What matters is context. A consistently low pulse paired with dizziness, fatigue, or fainting suggests the heart may not be circulating enough blood. A consistently high pulse at rest, especially with chest pain or shortness of breath, may point to an underlying rhythm problem, thyroid issue, or other condition that needs evaluation. Chest pain, shortness of breath, or fainting alongside any unusual pulse warrants emergency care.
Pulse Rate During Exercise
Your pulse rate is also a practical tool for gauging workout intensity. The standard formula for estimating your maximum heart rate is 220 minus your age. A 40-year-old, for example, has an estimated max of 180 bpm.

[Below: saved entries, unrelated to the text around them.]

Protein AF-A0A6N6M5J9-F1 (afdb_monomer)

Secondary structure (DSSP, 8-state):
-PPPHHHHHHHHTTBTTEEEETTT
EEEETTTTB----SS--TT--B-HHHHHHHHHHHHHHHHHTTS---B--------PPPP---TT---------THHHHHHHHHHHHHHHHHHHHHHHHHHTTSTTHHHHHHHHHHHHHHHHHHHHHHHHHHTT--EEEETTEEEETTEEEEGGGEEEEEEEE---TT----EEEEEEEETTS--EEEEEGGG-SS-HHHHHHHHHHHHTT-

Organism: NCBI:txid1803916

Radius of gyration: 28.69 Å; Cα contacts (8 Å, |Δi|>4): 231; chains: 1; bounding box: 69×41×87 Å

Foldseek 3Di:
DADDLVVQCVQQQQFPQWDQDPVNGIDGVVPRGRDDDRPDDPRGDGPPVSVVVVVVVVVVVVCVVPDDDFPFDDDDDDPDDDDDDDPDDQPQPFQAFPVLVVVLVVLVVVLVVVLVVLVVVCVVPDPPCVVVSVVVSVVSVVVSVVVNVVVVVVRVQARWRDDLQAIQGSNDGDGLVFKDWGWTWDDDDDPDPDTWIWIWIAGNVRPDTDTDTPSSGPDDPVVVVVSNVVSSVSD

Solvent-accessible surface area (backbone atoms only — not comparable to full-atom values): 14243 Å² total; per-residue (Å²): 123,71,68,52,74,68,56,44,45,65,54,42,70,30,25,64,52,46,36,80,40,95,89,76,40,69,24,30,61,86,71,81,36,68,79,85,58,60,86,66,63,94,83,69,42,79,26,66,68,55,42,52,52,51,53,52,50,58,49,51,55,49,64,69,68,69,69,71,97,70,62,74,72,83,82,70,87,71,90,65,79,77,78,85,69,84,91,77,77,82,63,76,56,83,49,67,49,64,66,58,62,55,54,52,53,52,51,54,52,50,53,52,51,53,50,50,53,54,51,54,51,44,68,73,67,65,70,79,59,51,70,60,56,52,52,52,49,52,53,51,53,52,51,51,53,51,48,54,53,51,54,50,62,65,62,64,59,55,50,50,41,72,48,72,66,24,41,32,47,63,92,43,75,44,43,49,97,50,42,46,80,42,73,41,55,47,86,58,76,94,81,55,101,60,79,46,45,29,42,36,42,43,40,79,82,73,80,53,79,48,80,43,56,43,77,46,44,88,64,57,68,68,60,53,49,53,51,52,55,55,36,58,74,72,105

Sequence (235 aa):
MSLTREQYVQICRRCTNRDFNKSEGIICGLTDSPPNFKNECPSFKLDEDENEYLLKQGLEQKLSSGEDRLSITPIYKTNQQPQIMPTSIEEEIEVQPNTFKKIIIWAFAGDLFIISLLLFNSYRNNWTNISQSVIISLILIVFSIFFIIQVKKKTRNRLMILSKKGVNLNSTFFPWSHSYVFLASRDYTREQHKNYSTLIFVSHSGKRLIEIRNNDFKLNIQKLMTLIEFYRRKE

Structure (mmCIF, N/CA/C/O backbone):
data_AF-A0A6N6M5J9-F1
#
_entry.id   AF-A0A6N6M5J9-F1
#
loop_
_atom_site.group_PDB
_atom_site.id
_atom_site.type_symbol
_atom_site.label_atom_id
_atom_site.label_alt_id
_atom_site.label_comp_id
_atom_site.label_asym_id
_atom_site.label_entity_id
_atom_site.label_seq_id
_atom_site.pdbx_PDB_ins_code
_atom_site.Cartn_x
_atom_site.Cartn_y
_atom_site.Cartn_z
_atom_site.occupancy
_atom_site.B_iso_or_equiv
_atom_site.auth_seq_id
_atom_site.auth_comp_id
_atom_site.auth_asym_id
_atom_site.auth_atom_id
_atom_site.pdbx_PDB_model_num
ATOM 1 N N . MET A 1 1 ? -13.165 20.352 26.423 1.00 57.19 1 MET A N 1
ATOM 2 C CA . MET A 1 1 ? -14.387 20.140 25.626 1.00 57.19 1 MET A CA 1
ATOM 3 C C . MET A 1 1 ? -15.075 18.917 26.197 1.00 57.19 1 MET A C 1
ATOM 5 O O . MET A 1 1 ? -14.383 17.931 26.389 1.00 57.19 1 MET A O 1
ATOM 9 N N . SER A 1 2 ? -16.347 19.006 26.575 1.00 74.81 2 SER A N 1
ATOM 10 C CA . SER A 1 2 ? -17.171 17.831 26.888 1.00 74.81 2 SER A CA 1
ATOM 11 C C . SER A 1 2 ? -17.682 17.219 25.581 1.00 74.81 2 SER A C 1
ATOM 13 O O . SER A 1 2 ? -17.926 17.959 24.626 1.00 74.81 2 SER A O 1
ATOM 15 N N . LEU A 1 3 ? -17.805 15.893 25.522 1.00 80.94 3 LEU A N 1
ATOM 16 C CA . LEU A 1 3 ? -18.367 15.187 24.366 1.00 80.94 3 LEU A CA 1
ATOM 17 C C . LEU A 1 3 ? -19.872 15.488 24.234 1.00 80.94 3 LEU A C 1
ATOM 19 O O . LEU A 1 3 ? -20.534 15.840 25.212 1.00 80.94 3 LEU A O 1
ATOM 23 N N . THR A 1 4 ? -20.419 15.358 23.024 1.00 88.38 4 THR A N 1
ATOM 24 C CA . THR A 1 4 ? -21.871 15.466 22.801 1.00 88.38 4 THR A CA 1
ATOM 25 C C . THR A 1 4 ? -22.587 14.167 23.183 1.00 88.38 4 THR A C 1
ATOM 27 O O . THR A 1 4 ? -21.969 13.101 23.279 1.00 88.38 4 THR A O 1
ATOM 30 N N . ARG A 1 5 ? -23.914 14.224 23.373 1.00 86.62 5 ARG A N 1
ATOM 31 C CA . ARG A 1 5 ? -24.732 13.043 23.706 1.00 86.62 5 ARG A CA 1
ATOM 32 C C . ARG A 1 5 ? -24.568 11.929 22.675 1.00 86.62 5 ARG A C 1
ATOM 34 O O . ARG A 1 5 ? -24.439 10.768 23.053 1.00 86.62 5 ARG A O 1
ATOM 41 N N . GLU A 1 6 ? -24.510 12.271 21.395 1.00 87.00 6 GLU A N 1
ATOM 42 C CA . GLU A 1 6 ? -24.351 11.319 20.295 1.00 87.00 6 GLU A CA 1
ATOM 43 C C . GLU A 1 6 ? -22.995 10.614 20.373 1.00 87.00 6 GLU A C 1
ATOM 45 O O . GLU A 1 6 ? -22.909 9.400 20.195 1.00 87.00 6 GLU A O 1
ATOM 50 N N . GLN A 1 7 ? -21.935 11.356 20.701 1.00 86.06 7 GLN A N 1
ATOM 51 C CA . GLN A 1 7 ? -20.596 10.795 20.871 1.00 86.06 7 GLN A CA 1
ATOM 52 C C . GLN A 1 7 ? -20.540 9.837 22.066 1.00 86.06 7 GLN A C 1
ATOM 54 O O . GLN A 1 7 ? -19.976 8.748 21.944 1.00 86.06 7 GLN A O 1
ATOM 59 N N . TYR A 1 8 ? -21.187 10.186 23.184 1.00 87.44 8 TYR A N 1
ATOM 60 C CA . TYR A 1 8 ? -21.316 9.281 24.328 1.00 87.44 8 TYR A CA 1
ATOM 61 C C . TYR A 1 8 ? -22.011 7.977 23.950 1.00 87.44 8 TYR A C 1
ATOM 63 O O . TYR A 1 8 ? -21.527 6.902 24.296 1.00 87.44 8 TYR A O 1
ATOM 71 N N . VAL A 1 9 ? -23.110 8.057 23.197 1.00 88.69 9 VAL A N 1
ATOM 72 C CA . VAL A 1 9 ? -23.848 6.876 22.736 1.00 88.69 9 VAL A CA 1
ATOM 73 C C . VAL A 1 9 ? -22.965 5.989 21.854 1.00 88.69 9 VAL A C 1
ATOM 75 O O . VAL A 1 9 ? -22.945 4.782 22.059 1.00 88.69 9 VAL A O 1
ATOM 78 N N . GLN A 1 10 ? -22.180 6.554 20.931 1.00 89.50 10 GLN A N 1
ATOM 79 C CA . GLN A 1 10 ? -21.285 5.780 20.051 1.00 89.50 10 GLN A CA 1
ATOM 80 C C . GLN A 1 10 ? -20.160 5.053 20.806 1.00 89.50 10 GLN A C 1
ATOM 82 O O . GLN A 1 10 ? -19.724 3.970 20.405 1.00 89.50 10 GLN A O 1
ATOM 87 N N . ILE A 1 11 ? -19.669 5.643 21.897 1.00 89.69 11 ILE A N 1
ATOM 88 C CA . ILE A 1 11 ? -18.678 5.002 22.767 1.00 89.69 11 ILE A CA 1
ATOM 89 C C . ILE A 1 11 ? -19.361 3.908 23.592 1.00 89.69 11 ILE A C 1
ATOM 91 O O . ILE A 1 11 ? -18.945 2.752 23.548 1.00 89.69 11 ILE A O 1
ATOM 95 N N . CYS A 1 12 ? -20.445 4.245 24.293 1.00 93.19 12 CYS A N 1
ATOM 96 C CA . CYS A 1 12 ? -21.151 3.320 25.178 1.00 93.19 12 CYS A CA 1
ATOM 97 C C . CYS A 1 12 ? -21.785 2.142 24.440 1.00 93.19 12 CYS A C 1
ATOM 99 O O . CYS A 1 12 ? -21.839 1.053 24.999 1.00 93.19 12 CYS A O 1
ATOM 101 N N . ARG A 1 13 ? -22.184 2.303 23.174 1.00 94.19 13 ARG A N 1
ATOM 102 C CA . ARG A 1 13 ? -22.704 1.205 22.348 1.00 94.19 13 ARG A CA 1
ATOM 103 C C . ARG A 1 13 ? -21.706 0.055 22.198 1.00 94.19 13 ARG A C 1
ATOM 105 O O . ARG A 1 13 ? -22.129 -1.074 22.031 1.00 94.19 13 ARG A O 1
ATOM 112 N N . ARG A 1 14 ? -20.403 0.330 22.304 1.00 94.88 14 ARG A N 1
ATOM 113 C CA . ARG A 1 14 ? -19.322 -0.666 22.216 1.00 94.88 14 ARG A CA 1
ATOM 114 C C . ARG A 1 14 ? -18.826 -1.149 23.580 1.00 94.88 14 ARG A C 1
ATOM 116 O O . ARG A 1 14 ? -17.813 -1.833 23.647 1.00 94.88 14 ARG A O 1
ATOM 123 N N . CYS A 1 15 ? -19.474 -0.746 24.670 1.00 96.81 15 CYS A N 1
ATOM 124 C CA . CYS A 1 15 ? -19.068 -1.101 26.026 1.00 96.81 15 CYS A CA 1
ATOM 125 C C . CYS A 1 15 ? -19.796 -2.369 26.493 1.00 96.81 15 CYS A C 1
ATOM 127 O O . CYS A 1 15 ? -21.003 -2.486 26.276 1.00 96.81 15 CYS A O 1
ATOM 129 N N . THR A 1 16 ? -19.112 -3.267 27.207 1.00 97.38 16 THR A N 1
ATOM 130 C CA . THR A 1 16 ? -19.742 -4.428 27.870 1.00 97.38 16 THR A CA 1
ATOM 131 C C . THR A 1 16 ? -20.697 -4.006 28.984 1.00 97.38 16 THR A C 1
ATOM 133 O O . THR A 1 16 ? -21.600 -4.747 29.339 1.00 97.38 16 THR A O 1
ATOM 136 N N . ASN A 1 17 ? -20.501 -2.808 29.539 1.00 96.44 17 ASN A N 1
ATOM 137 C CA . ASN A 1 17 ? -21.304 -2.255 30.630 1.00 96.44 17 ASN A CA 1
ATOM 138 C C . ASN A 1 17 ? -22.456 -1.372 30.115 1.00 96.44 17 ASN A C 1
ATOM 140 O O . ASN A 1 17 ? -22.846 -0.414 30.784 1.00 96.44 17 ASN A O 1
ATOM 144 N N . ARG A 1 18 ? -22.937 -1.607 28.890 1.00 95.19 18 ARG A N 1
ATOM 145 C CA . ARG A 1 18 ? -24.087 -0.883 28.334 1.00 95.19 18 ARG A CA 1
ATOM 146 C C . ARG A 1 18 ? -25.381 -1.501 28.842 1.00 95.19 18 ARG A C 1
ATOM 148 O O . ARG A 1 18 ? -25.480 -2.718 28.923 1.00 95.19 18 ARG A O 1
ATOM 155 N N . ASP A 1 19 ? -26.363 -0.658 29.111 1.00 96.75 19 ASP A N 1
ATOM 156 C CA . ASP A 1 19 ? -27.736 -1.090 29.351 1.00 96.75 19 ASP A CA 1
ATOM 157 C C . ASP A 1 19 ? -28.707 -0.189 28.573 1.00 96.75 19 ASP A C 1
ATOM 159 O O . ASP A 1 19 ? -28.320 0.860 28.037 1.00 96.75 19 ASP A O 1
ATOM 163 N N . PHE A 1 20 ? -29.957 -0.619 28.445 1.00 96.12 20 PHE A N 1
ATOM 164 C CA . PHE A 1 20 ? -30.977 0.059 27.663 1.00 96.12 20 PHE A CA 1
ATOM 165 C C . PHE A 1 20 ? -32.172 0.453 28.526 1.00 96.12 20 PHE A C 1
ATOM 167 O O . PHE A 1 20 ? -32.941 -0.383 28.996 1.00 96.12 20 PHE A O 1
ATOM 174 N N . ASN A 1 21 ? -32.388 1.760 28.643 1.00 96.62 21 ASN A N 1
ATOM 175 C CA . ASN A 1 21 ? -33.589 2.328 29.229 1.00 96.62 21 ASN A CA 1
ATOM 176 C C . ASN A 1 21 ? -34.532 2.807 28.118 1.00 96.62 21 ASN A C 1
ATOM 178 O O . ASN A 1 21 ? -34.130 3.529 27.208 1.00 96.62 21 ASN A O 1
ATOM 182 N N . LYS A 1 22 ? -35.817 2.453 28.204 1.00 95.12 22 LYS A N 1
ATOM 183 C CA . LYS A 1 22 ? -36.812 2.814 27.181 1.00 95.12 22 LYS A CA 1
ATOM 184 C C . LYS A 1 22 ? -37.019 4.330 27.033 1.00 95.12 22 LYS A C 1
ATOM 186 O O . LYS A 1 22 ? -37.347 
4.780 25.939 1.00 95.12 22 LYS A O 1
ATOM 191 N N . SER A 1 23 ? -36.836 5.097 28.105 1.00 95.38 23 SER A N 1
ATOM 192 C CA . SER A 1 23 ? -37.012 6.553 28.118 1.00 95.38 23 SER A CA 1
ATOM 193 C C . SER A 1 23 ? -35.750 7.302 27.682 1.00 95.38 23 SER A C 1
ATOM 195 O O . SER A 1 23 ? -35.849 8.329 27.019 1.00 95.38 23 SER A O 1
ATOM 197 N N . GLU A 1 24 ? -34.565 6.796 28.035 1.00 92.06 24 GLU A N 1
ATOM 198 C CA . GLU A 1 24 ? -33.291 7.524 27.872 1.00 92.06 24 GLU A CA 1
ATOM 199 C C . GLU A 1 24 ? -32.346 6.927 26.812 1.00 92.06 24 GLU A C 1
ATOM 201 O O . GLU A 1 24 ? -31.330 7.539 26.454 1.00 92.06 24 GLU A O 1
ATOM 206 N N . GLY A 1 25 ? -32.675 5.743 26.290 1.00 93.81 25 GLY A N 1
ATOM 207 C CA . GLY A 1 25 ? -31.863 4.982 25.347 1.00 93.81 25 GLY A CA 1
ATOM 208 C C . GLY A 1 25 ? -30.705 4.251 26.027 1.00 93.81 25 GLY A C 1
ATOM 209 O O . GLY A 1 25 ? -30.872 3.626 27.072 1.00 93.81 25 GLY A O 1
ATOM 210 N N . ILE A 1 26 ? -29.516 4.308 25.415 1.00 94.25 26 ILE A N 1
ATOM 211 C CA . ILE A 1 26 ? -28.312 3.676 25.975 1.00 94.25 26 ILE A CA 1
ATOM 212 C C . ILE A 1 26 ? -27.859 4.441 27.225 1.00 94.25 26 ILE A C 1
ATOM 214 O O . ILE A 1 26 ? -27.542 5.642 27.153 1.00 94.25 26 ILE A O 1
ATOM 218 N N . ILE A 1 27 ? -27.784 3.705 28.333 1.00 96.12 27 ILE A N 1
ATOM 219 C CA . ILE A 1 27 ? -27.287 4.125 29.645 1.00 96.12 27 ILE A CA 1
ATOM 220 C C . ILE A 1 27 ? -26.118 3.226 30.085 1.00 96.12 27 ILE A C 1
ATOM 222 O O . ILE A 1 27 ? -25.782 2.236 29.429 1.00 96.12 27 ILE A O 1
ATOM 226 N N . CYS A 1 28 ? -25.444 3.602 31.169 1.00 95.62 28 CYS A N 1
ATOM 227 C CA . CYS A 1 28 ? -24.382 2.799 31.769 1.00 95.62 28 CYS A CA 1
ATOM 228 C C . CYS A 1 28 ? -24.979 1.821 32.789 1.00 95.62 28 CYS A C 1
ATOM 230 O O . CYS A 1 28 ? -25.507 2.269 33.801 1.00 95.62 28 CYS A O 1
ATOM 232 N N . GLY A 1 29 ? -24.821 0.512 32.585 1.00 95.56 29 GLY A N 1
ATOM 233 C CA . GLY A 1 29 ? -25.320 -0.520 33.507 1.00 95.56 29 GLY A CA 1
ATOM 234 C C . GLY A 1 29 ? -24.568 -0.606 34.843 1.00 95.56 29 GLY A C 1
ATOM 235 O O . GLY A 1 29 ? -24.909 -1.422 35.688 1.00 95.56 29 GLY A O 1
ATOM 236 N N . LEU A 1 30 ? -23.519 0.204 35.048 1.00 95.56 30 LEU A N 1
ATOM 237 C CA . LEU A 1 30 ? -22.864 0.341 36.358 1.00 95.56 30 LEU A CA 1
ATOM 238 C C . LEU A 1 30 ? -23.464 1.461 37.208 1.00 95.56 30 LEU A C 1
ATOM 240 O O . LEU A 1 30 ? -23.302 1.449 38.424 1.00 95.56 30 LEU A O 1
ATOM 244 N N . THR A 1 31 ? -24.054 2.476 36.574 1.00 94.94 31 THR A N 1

From there, you can aim for specific zones. Moderate-intensity exercise, like brisk walking or a casual bike ride, corresponds to about 50% to 70% of your maximum. Vigorous-intensity exercise, like running or competitive sports, falls in the 70% to 85% range. For that same 40-year-old, moderate intensity means a pulse between roughly 90 and 126 bpm, while vigorous intensity means 126 to 153 bpm.
Federal guidelines recommend either 150 minutes per week of moderate-intensity exercise or 75 minutes per week of vigorous-intensity exercise. Checking your pulse mid-workout (or glancing at a wearable) tells you whether you’re in the zone or need to adjust your effort. Over weeks and months of consistent training, you’ll likely notice your resting pulse dropping a few beats, a sign that your heart is getting more efficient.